Tashaw-Hadji (Note: Воккха Хьаж; Taşaw-haci Endireyli
Also known as Tashev-Hadji and Tashav-Hadji from Endirey) (1770 – died 1843 or later) was one of the prominent leaders of the North Caucasian resistance during the Caucasian War, a companion of imam Shamil. He was the imam of Chechnya since 1834. Upon the death of Gazi-Muhammad, he was one of the major candidates at the elections of the Imam of Dagestan, losing to Shamil by one vote only. Later, he became one of the mudirs of Imam Shamil. He was also the governor (naib) of Aukh.

== Early biography ==

=== Origin ===
Tashaw-Hadji was born in the village of Endirey in the Northern Kumykia. According to the majority of sources he was of Kumyk origin.

Some contemporary historians claim that the ethnicity of Tashaw-Hadji remains unknown, while others suggest that he could have been both a Kumyk or a Chechen.

For example, Moshe Gammer, a researcher of Caucasus, writes that in the local written sources in Arabic Tashaw calls himself "al-Indiri", which means "from Endirey", concluding that Tashaw could have been a Kumyk or a Chechen, as the Kumyk village of Endirey had a Chechen minority. Gammer says Tashaw was an "Indiri Kumyk, leader of Chechens". Tashaw-Hadji himself spoke vaguely about his ethnic belonging, same as imam Shamil.

There is also a version that he could have been a Chechen, born in the village of Michik. Soviet researcher Anna Zaks writes about Tashaw as a Kumyk, a native of Endirey, criticizing the version about his Chechen origin and about his alleged birth in Michik, citing the work of imam Shamil's personal scribe Muhammad Tahir al-Qarahi. Tashaw did not speak the Chechen language.

=== Before the Caucasian war ===
In the 1820s, Tashaw was a mullah in his native Endirey.

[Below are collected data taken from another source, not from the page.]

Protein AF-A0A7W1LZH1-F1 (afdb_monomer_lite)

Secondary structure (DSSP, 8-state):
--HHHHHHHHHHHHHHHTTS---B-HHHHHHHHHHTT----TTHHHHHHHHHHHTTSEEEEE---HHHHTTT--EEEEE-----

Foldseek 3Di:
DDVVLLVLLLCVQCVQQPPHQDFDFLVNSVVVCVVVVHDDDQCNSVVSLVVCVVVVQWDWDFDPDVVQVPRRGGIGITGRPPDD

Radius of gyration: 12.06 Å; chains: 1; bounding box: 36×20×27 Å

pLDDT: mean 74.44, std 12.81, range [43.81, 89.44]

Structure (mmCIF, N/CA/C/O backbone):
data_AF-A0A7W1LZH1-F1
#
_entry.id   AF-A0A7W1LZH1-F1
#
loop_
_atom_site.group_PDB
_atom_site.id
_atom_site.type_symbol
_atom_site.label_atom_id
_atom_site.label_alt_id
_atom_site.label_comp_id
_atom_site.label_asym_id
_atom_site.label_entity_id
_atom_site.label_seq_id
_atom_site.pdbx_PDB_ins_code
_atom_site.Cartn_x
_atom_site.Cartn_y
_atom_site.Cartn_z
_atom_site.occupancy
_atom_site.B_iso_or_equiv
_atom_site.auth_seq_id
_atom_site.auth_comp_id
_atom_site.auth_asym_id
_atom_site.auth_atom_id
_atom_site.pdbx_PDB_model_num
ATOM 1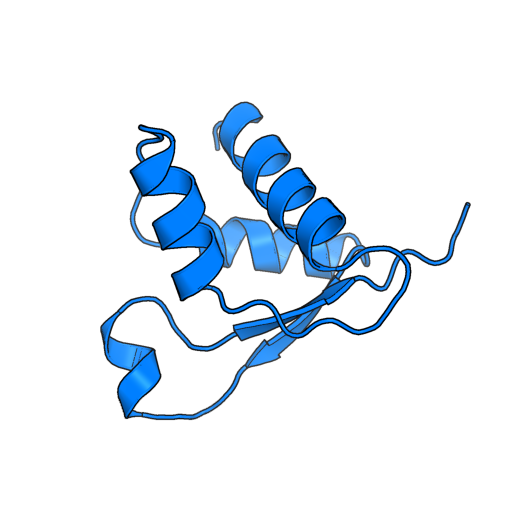 N N . MET A 1 1 ? 0.992 11.584 -9.872 1.00 55.75 1 MET A N 1
ATOM 2 C CA . MET A 1 1 ? 0.608 10.197 -9.544 1.00 55.75 1 MET A CA 1
ATOM 3 C C . MET A 1 1 ? -0.614 9.819 -10.344 1.00 55.75 1 MET A C 1
ATOM 5 O O . MET A 1 1 ? -1.572 10.584 -10.342 1.00 55.75 1 MET A O 1
ATOM 9 N N . ASP A 1 2 ? -0.572 8.686 -11.035 1.00 64.88 2 ASP A N 1
ATOM 10 C CA . ASP A 1 2 ? -1.716 8.192 -11.793 1.00 64.88 2 ASP A CA 1
ATOM 11 C C . ASP A 1 2 ? -2.801 7.677 -10.828 1.00 64.88 2 ASP A C 1
ATOM 13 O O . ASP A 1 2 ? -2.553 6.777 -10.020 1.00 64.88 2 ASP A O 1
ATOM 17 N N . ASN A 1 3 ? -4.002 8.264 -10.871 1.00 74.50 3 ASN A N 1
ATOM 18 C CA . ASN A 1 3 ? -5.112 7.850 -10.002 1.00 74.50 3 ASN A CA 1
ATOM 19 C C . ASN A 1 3 ? -5.522 6.383 -10.251 1.00 74.50 3 ASN A C 1
ATOM 21 O O . ASN A 1 3 ? -6.079 5.752 -9.351 1.00 74.50 3 ASN A O 1
ATOM 25 N N . SER A 1 4 ? -5.221 5.818 -11.428 1.00 84.38 4 SER A N 1
ATOM 26 C CA . SER A 1 4 ? -5.472 4.408 -11.747 1.00 84.38 4 SER A CA 1
ATOM 27 C C . SER A 1 4 ? -4.602 3.478 -10.903 1.00 84.38 4 SER A C 1
ATOM 29 O O . SER A 1 4 ? -5.106 2.502 -10.345 1.00 84.38 4 SER A O 1
ATOM 31 N N . LEU A 1 5 ? -3.312 3.796 -10.741 1.00 86.69 5 LEU A N 1
ATOM 32 C CA . LEU A 1 5 ? -2.387 2.979 -9.951 1.00 86.69 5 LEU A CA 1
ATOM 33 C C . LEU A 1 5 ? -2.765 2.983 -8.465 1.00 86.69 5 LEU A C 1
ATOM 35 O O . LEU A 1 5 ? -2.818 1.925 -7.839 1.00 86.69 5 LEU A O 1
ATOM 39 N N . PHE A 1 6 ? -3.121 4.153 -7.928 1.00 87.19 6 PHE A N 1
ATOM 40 C CA . PHE A 1 6 ? -3.618 4.283 -6.556 1.00 87.19 6 PHE A CA 1
ATOM 41 C C . PHE A 1 6 ? -4.842 3.391 -6.302 1.00 87.19 6 PHE A C 1
ATOM 43 O O . PHE A 1 6 ? -4.877 2.637 -5.329 1.00 87.19 6 PHE A O 1
ATOM 50 N N . LEU A 1 7 ? -5.835 3.430 -7.198 1.00 88.12 7 LEU A N 1
ATOM 51 C CA . LEU A 1 7 ? -7.039 2.605 -7.076 1.00 88.12 7 LEU A CA 1
ATOM 52 C C . LEU A 1 7 ? -6.738 1.108 -7.210 1.00 88.12 7 LEU A C 1
ATOM 54 O O . LEU A 1 7 ? -7.333 0.309 -6.491 1.00 88.12 7 LEU A O 1
ATOM 58 N N . LYS A 1 8 ? -5.809 0.719 -8.090 1.00 89.44 8 LYS A N 1
ATOM 59 C CA . LYS A 1 8 ? -5.381 -0.680 -8.242 1.00 89.44 8 LYS A CA 1
ATOM 60 C C . LYS A 1 8 ? -4.731 -1.207 -6.964 1.00 89.44 8 LYS A C 1
ATOM 62 O O . LYS A 1 8 ? -5.170 -2.241 -6.472 1.00 89.44 8 LYS A O 1
ATOM 67 N N . VAL A 1 9 ? -3.770 -0.480 -6.388 1.00 87.38 9 VAL A N 1
ATOM 68 C CA . VAL A 1 9 ? -3.127 -0.850 -5.112 1.00 87.38 9 VAL A CA 1
ATOM 69 C C . VAL A 1 9 ? -4.160 -0.946 -3.991 1.00 87.38 9 VAL A C 1
ATOM 71 O O . VAL A 1 9 ? -4.225 -1.959 -3.301 1.00 87.38 9 VAL A O 1
ATOM 74 N N . LYS A 1 10 ? -5.028 0.064 -3.852 1.00 87.12 10 LYS A N 1
ATOM 75 C CA . LYS A 1 10 ? -6.105 0.061 -2.853 1.00 87.12 10 LYS A CA 1
ATOM 76 C C . LYS A 1 10 ? -7.019 -1.159 -2.998 1.00 87.12 10 LYS A C 1
ATOM 78 O O . LYS A 1 10 ? -7.376 -1.775 -1.998 1.00 87.12 10 LYS A O 1
ATOM 83 N N . ASN A 1 11 ? -7.401 -1.507 -4.227 1.00 87.06 11 ASN A N 1
ATOM 84 C CA . ASN A 1 11 ? -8.251 -2.663 -4.495 1.00 87.06 11 ASN A CA 1
ATOM 85 C C . ASN A 1 11 ? -7.538 -3.987 -4.217 1.00 87.06 11 ASN A C 1
ATOM 87 O O . ASN A 1 11 ? -8.183 -4.882 -3.686 1.00 87.06 11 ASN A O 1
ATOM 91 N N . ILE A 1 12 ? -6.246 -4.112 -4.541 1.00 86.00 12 ILE A N 1
ATOM 92 C CA . ILE A 1 12 ? -5.443 -5.296 -4.204 1.00 86.00 12 ILE A CA 1
ATOM 93 C C . ILE A 1 12 ? -5.439 -5.489 -2.692 1.00 86.00 12 ILE A C 1
ATOM 95 O O . ILE A 1 12 ? -5.887 -6.527 -2.223 1.00 86.00 12 ILE A O 1
ATOM 99 N N . ILE A 1 13 ? -5.052 -4.455 -1.935 1.00 81.38 13 ILE A N 1
ATOM 100 C CA . ILE A 1 13 ? -5.010 -4.530 -0.472 1.00 81.38 13 ILE A CA 1
ATOM 101 C C . ILE A 1 13 ? -6.388 -4.915 0.060 1.00 81.38 13 ILE A C 1
ATOM 103 O O . ILE A 1 13 ? -6.485 -5.891 0.788 1.00 81.38 13 ILE A O 1
ATOM 107 N N . ARG A 1 14 ? -7.464 -4.230 -0.350 1.00 80.81 14 ARG A N 1
ATOM 108 C CA . ARG A 1 14 ? -8.831 -4.520 0.118 1.00 80.81 14 ARG A CA 1
ATOM 109 C C . ARG A 1 14 ? -9.310 -5.935 -0.235 1.00 80.81 14 ARG A C 1
ATOM 111 O O . ARG A 1 14 ? -10.002 -6.558 0.563 1.00 80.81 14 ARG A O 1
ATOM 118 N N . ASN A 1 15 ? -9.003 -6.425 -1.435 1.00 80.06 15 ASN A N 1
ATOM 119 C CA . ASN A 1 15 ? -9.457 -7.740 -1.890 1.00 80.06 15 ASN A CA 1
ATOM 120 C C . ASN A 1 15 ? -8.668 -8.881 -1.231 1.00 80.06 15 ASN A C 1
ATOM 122 O O . ASN A 1 15 ? -9.266 -9.909 -0.931 1.00 80.06 15 ASN A O 1
ATOM 126 N N . ASP A 1 16 ? -7.365 -8.699 -0.994 1.00 73.38 16 ASP A N 1
ATOM 127 C CA . ASP A 1 16 ? -6.523 -9.673 -0.289 1.00 73.38 16 ASP A CA 1
ATOM 128 C C . ASP A 1 16 ? -6.736 -9.634 1.238 1.00 73.38 16 ASP A C 1
ATOM 130 O O . ASP A 1 16 ? -6.606 -10.665 1.890 1.00 73.38 16 ASP A O 1
ATOM 134 N N . THR A 1 17 ? -7.121 -8.483 1.814 1.00 65.44 17 THR A N 1
ATOM 135 C CA . THR A 1 17 ? -7.392 -8.343 3.263 1.00 65.44 17 THR A CA 1
ATOM 136 C C . THR A 1 17 ? -8.802 -8.714 3.706 1.00 65.44 17 THR A C 1
ATOM 138 O O . THR A 1 17 ? -8.990 -9.203 4.820 1.00 65.44 17 THR A O 1
ATOM 141 N N . GLY A 1 18 ? -9.819 -8.533 2.863 1.00 59.25 18 GLY A N 1
ATOM 142 C CA . GLY A 1 18 ? -11.204 -8.707 3.308 1.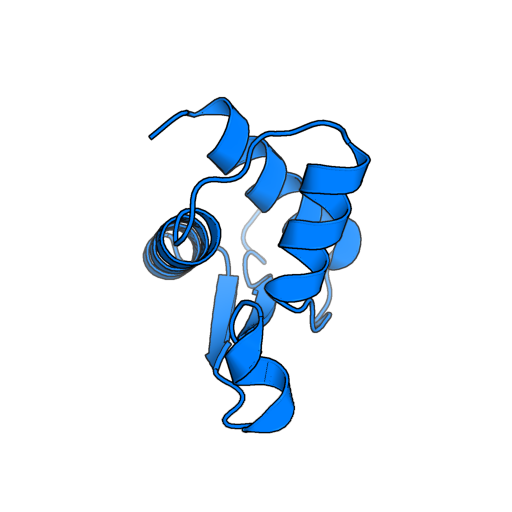00 59.25 18 GLY A CA 1
ATOM 143 C C . GLY A 1 18 ? -11.553 -7.796 4.503 1.00 59.25 18 GLY A C 1
ATOM 144 O O . GLY A 1 18 ? -11.014 -6.703 4.640 1.00 59.25 18 GLY A O 1
ATOM 145 N N . LEU A 1 19 ? -12.481 -8.229 5.368 1.00 57.44 19 LEU A N 1
ATOM 146 C CA . LEU A 1 19 ? -12.860 -7.531 6.616 1.00 57.44 19 LEU A CA 1
ATOM 147 C C . LEU A 1 19 ? -11.991 -7.951 7.828 1.00 57.44 19 LEU A C 1
ATOM 149 O O . LEU A 1 19 ? -12.459 -7.881 8.963 1.00 57.44 19 LEU A O 1
ATOM 153 N N . GLY A 1 20 ? -10.768 -8.448 7.612 1.00 54.44 20 GLY A N 1
ATOM 154 C CA . GLY A 1 20 ? -9.905 -8.968 8.678 1.00 54.44 20 GLY A CA 1
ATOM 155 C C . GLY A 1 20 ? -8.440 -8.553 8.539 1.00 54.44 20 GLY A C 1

He studied under prominent Dagestani religious figures, Said of Arakan and Muhammad of Yarag.

Tashaw-Hadji took part in the resistance to the Russian Empire led by Beibulat Taimiev in 1818-1826, along with his fellow Endireyans.

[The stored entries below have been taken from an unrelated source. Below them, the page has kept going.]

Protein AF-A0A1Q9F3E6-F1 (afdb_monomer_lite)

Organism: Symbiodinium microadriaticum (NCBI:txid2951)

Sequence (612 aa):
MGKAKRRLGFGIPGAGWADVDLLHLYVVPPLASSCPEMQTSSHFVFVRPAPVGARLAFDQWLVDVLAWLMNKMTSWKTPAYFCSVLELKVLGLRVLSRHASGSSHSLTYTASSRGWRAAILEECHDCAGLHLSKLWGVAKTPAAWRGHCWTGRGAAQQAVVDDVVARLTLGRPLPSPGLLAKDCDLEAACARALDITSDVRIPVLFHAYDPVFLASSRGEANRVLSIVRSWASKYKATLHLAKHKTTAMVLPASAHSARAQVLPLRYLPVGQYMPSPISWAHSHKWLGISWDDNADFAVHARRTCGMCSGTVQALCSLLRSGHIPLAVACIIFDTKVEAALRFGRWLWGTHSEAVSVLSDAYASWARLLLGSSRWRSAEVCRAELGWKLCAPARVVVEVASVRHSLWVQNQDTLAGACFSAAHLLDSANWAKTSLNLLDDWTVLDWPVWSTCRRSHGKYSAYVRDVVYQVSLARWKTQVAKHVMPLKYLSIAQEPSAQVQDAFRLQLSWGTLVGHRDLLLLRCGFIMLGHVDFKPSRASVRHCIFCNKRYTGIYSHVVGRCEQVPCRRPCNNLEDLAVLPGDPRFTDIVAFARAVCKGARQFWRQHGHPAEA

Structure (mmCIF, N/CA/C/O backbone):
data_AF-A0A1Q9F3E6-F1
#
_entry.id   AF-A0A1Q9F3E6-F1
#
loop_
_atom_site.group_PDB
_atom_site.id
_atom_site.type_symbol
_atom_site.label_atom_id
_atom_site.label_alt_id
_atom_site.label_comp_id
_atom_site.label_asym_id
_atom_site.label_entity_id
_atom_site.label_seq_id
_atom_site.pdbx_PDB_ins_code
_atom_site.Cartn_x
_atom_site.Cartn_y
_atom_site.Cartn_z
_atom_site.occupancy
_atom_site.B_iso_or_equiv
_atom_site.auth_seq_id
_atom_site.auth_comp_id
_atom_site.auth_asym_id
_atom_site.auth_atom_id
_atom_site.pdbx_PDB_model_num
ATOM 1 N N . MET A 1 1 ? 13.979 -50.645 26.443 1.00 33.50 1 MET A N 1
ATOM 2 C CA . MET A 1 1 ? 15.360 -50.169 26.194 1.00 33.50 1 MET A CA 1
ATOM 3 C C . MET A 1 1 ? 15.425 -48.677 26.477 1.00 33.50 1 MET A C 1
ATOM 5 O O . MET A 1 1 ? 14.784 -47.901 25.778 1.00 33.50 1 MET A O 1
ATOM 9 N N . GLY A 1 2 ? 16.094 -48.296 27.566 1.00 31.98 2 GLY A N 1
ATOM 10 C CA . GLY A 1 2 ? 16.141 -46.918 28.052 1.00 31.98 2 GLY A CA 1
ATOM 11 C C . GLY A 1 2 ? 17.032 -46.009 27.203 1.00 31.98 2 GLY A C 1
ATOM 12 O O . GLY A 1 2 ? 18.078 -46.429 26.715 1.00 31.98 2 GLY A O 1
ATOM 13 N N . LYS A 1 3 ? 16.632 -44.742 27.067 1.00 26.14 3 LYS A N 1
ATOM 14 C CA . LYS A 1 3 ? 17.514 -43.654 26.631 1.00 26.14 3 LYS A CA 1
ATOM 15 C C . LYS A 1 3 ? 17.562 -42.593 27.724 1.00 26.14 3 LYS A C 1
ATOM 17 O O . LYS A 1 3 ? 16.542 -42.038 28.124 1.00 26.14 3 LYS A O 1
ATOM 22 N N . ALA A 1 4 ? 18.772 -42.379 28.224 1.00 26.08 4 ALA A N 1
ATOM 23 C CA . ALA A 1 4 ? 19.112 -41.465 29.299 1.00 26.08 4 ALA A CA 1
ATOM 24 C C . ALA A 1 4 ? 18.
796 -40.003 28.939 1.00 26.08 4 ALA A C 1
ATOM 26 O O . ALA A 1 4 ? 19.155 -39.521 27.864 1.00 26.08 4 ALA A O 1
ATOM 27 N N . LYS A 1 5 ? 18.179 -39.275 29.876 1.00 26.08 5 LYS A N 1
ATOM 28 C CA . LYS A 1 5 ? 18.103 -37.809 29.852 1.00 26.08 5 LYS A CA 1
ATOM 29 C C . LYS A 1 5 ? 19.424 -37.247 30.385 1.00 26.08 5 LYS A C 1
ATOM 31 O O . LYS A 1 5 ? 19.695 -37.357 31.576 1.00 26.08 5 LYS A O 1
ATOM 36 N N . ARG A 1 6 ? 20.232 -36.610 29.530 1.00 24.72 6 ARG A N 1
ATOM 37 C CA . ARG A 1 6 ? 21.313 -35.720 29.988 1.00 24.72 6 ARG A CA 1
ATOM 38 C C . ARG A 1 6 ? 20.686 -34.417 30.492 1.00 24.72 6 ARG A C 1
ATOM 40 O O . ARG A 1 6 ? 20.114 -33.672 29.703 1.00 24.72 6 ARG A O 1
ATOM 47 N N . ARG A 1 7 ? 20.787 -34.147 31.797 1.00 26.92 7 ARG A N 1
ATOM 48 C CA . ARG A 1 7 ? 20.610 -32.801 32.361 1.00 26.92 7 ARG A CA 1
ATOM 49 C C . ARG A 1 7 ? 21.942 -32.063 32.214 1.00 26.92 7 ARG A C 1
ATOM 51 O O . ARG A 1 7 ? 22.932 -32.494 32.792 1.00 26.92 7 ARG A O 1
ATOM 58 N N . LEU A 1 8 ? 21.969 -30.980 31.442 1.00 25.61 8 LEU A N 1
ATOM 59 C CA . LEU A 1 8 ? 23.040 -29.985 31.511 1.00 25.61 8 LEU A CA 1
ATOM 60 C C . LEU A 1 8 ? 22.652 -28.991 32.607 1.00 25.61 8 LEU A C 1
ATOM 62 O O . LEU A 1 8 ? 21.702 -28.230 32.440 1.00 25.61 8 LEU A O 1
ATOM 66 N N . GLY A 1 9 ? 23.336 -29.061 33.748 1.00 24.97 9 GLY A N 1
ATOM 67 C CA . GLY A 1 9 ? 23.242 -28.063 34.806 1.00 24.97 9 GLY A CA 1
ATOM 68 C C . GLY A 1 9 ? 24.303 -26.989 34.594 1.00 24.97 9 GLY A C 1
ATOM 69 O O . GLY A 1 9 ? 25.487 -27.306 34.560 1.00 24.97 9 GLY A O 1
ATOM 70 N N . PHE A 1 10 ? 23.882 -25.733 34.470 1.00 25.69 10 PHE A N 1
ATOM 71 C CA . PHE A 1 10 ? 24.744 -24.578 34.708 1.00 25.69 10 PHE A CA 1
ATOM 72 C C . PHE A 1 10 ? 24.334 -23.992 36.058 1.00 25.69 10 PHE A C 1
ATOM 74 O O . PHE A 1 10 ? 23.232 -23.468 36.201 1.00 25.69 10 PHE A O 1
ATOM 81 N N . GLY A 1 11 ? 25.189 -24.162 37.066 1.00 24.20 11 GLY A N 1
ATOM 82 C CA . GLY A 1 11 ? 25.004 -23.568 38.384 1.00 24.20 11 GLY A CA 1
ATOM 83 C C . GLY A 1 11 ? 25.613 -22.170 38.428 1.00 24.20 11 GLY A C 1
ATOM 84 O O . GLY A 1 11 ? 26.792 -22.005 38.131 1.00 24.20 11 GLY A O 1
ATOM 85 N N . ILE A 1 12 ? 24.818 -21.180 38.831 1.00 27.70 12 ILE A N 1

In 1831, Tashaw left Endirey, when the exposure of Endirey and its gate-keeping location made it a constant target of all warring parties. According to Anna Zaks, the reason to leave Endirey was in the destruction of a part of the village by the first Imam of Dagestan Gazi-Muhammad, who by doing so hoped to force the wavering part of Endireyans to join his struggle. It was at that time that Tashaw fled Endirey and joined the Imam. At the exact same time when Endirey was under attack from Gazi-Muhammad, its crop fields were being burned by the Russian troops in retaliation for resisting the Russian rule. That was the reason why Russian documents referred to Tashaw as to a "fugitive of the Endirey village".

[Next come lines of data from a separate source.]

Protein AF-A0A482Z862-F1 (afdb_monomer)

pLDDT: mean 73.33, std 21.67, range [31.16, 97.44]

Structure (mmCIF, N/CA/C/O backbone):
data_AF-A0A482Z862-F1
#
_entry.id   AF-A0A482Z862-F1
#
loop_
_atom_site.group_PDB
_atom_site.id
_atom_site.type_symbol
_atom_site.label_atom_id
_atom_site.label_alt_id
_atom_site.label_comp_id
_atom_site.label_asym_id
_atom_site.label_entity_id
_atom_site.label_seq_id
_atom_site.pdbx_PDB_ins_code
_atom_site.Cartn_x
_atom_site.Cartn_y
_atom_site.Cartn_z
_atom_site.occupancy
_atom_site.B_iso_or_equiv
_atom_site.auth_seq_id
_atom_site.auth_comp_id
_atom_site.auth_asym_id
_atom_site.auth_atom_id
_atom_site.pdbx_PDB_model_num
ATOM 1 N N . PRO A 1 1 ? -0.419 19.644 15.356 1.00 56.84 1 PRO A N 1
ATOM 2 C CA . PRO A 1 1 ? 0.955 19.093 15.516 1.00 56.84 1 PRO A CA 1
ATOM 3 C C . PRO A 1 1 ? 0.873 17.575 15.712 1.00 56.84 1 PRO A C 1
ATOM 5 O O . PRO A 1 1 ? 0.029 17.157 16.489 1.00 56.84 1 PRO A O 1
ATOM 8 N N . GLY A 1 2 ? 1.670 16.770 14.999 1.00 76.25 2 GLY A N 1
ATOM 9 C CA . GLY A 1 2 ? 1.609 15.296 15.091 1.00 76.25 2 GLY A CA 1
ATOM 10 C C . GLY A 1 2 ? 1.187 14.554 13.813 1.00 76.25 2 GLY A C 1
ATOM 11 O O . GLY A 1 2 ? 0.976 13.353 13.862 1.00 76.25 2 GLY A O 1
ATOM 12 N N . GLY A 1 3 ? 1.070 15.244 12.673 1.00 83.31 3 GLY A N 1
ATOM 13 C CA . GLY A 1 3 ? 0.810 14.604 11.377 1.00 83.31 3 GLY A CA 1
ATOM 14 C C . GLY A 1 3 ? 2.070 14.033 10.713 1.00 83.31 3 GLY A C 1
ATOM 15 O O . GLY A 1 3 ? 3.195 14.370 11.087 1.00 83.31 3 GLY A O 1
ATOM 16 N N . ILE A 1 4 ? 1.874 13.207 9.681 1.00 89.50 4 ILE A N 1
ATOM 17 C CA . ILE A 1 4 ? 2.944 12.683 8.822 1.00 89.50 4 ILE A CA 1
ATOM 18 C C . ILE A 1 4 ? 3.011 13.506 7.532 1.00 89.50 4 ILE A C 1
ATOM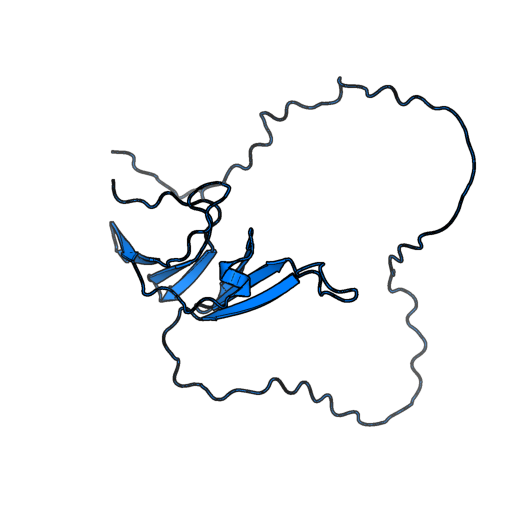 20 O O . ILE A 1 4 ? 2.005 13.680 6.853 1.00 89.50 4 ILE A O 1
ATOM 24 N N . SER A 1 5 ? 4.216 13.943 7.157 1.00 91.38 5 SER A N 1
ATOM 25 C CA . SER A 1 5 ? 4.484 14.436 5.802 1.00 91.38 5 SER A CA 1
ATOM 26 C C . SER A 1 5 ? 4.816 13.257 4.887 1.00 91.38 5 SER A C 1
ATOM 28 O O . SER A 1 5 ? 5.847 12.599 5.060 1.00 91.38 5 SER A O 1
ATOM 30 N N . VAL A 1 6 ? 3.917 12.953 3.956 1.00 94.12 6 VAL A N 1
ATOM 31 C CA . VAL A 1 6 ? 4.066 11.891 2.956 1.00 94.12 6 VAL A CA 1
ATOM 32 C C . VAL A 1 6 ? 3.210 12.232 1.741 1.00 94.12 6 VAL A C 1
ATOM 34 O O . VAL A 1 6 ? 2.110 12.763 1.891 1.00 94.12 6 VAL A O 1
ATOM 37 N N . SER A 1 7 ? 3.696 11.918 0.544 1.00 95.12 7 SER A N 1
ATOM 38 C CA . SER A 1 7 ? 2.905 11.982 -0.685 1.00 95.12 7 SER A CA 1
ATOM 39 C C . SER A 1 7 ? 2.555 10.583 -1.188 1.00 95.12 7 SER A C 1
ATOM 41 O O . SER A 1 7 ? 3.340 9.639 -1.059 1.00 95.12 7 SER A O 1
ATOM 43 N N . SER A 1 8 ? 1.347 10.458 -1.738 1.00 94.81 8 SER A N 1
ATOM 44 C CA . SER A 1 8 ? 0.794 9.226 -2.315 1.00 94.81 8 SER A CA 1
ATOM 45 C C . SER A 1 8 ? 0.945 7.968 -1.437 1.00 94.81 8 SER A C 1
ATOM 47 O O . SER A 1 8 ? 1.421 6.942 -1.935 1.00 94.81 8 SER A O 1
ATOM 49 N N . PRO A 1 9 ? 0.602 8.013 -0.131 1.00 96.12 9 PRO A N 1
ATOM 50 C CA . PRO A 1 9 ? 0.584 6.807 0.684 1.00 96.12 9 PRO A CA 1
ATOM 51 C C . PRO A 1 9 ? -0.541 5.863 0.240 1.00 96.12 9 PRO A C 1
ATOM 53 O O . PRO A 1 9 ? -1.573 6.299 -0.270 1.00 96.12 9 PRO A O 1
ATOM 56 N N . LEU A 1 10 ? -0.362 4.572 0.499 1.00 96.56 10 LEU A N 1
ATOM 57 C CA . LEU A 1 10 ? -1.404 3.559 0.358 1.00 96.56 10 LEU A CA 1
ATOM 58 C C . LEU A 1 10 ? -2.016 3.320 1.737 1.00 96.56 10 LEU A C 1
ATOM 60 O O . LEU A 1 10 ? -1.282 3.141 2.707 1.00 96.56 10 LEU A O 1
ATOM 64 N N . VAL A 1 11 ? -3.342 3.339 1.844 1.00 96.56 11 VAL A N 1
ATOM 65 C CA . VAL A 1 11 ? -4.048 3.177 3.122 1.00 96.56 11 VAL A CA 1
ATOM 66 C C . VAL A 1 11 ? -5.067 2.059 2.988 1.00 96.56 11 VAL A C 1
ATOM 68 O O . VAL A 1 11 ? -5.845 2.064 2.043 1.00 96.56 11 VAL A O 1
ATOM 71 N N . THR A 1 12 ? -5.067 1.120 3.931 1.00 96.56 12 THR A N 1
ATOM 72 C CA . THR A 1 12 ? -6.047 0.027 4.007 1.00 96.56 12 THR A CA 1
ATOM 73 C C . THR A 1 12 ? -6.650 -0.042 5.406 1.00 96.56 12 THR A C 1
ATOM 75 O O . THR A 1 12 ? -5.967 0.249 6.391 1.00 96.56 12 THR A O 1
ATOM 78 N N . GLN A 1 13 ? -7.925 -0.412 5.512 1.00 95.94 13 GLN A N 1
ATOM 79 C CA . GLN A 1 13 ? -8.597 -0.596 6.798 1.00 95.94 13 GLN A CA 1
ATOM 80 C C . GLN A 1 13 ? -8.324 -2.006 7.343 1.00 95.94 13 GLN A C 1
ATOM 82 O O . GLN A 1 13 ? -8.626 -2.997 6.675 1.00 95.94 13 GLN A O 1
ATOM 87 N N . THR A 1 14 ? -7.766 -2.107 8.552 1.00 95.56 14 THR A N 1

According to another view, proposed by the professor Hasan Orazaev, who refers to local archive materials, the reason for Tashaw leaving Endirey was the treachery from the local "rich men and mullahs", who secretly accepted the submission to the Russian Tsar. Seeing that local population rose against this betrayal of the nobility, even ready to be killed, but not subdued, Tashaw might have decided to join the fight from the mountainous and more protected areas, as Endirey's lowland and easily accessible location had led to it being ravaged multiple times by the Russian troops, during many military campaigns.

After Tashaw had to leave Endirey, he initially settled in Salatavia in the village of Almak, then moved to Chechnya, to the village of Sayasan, which became his last home until his death in 1843 or later.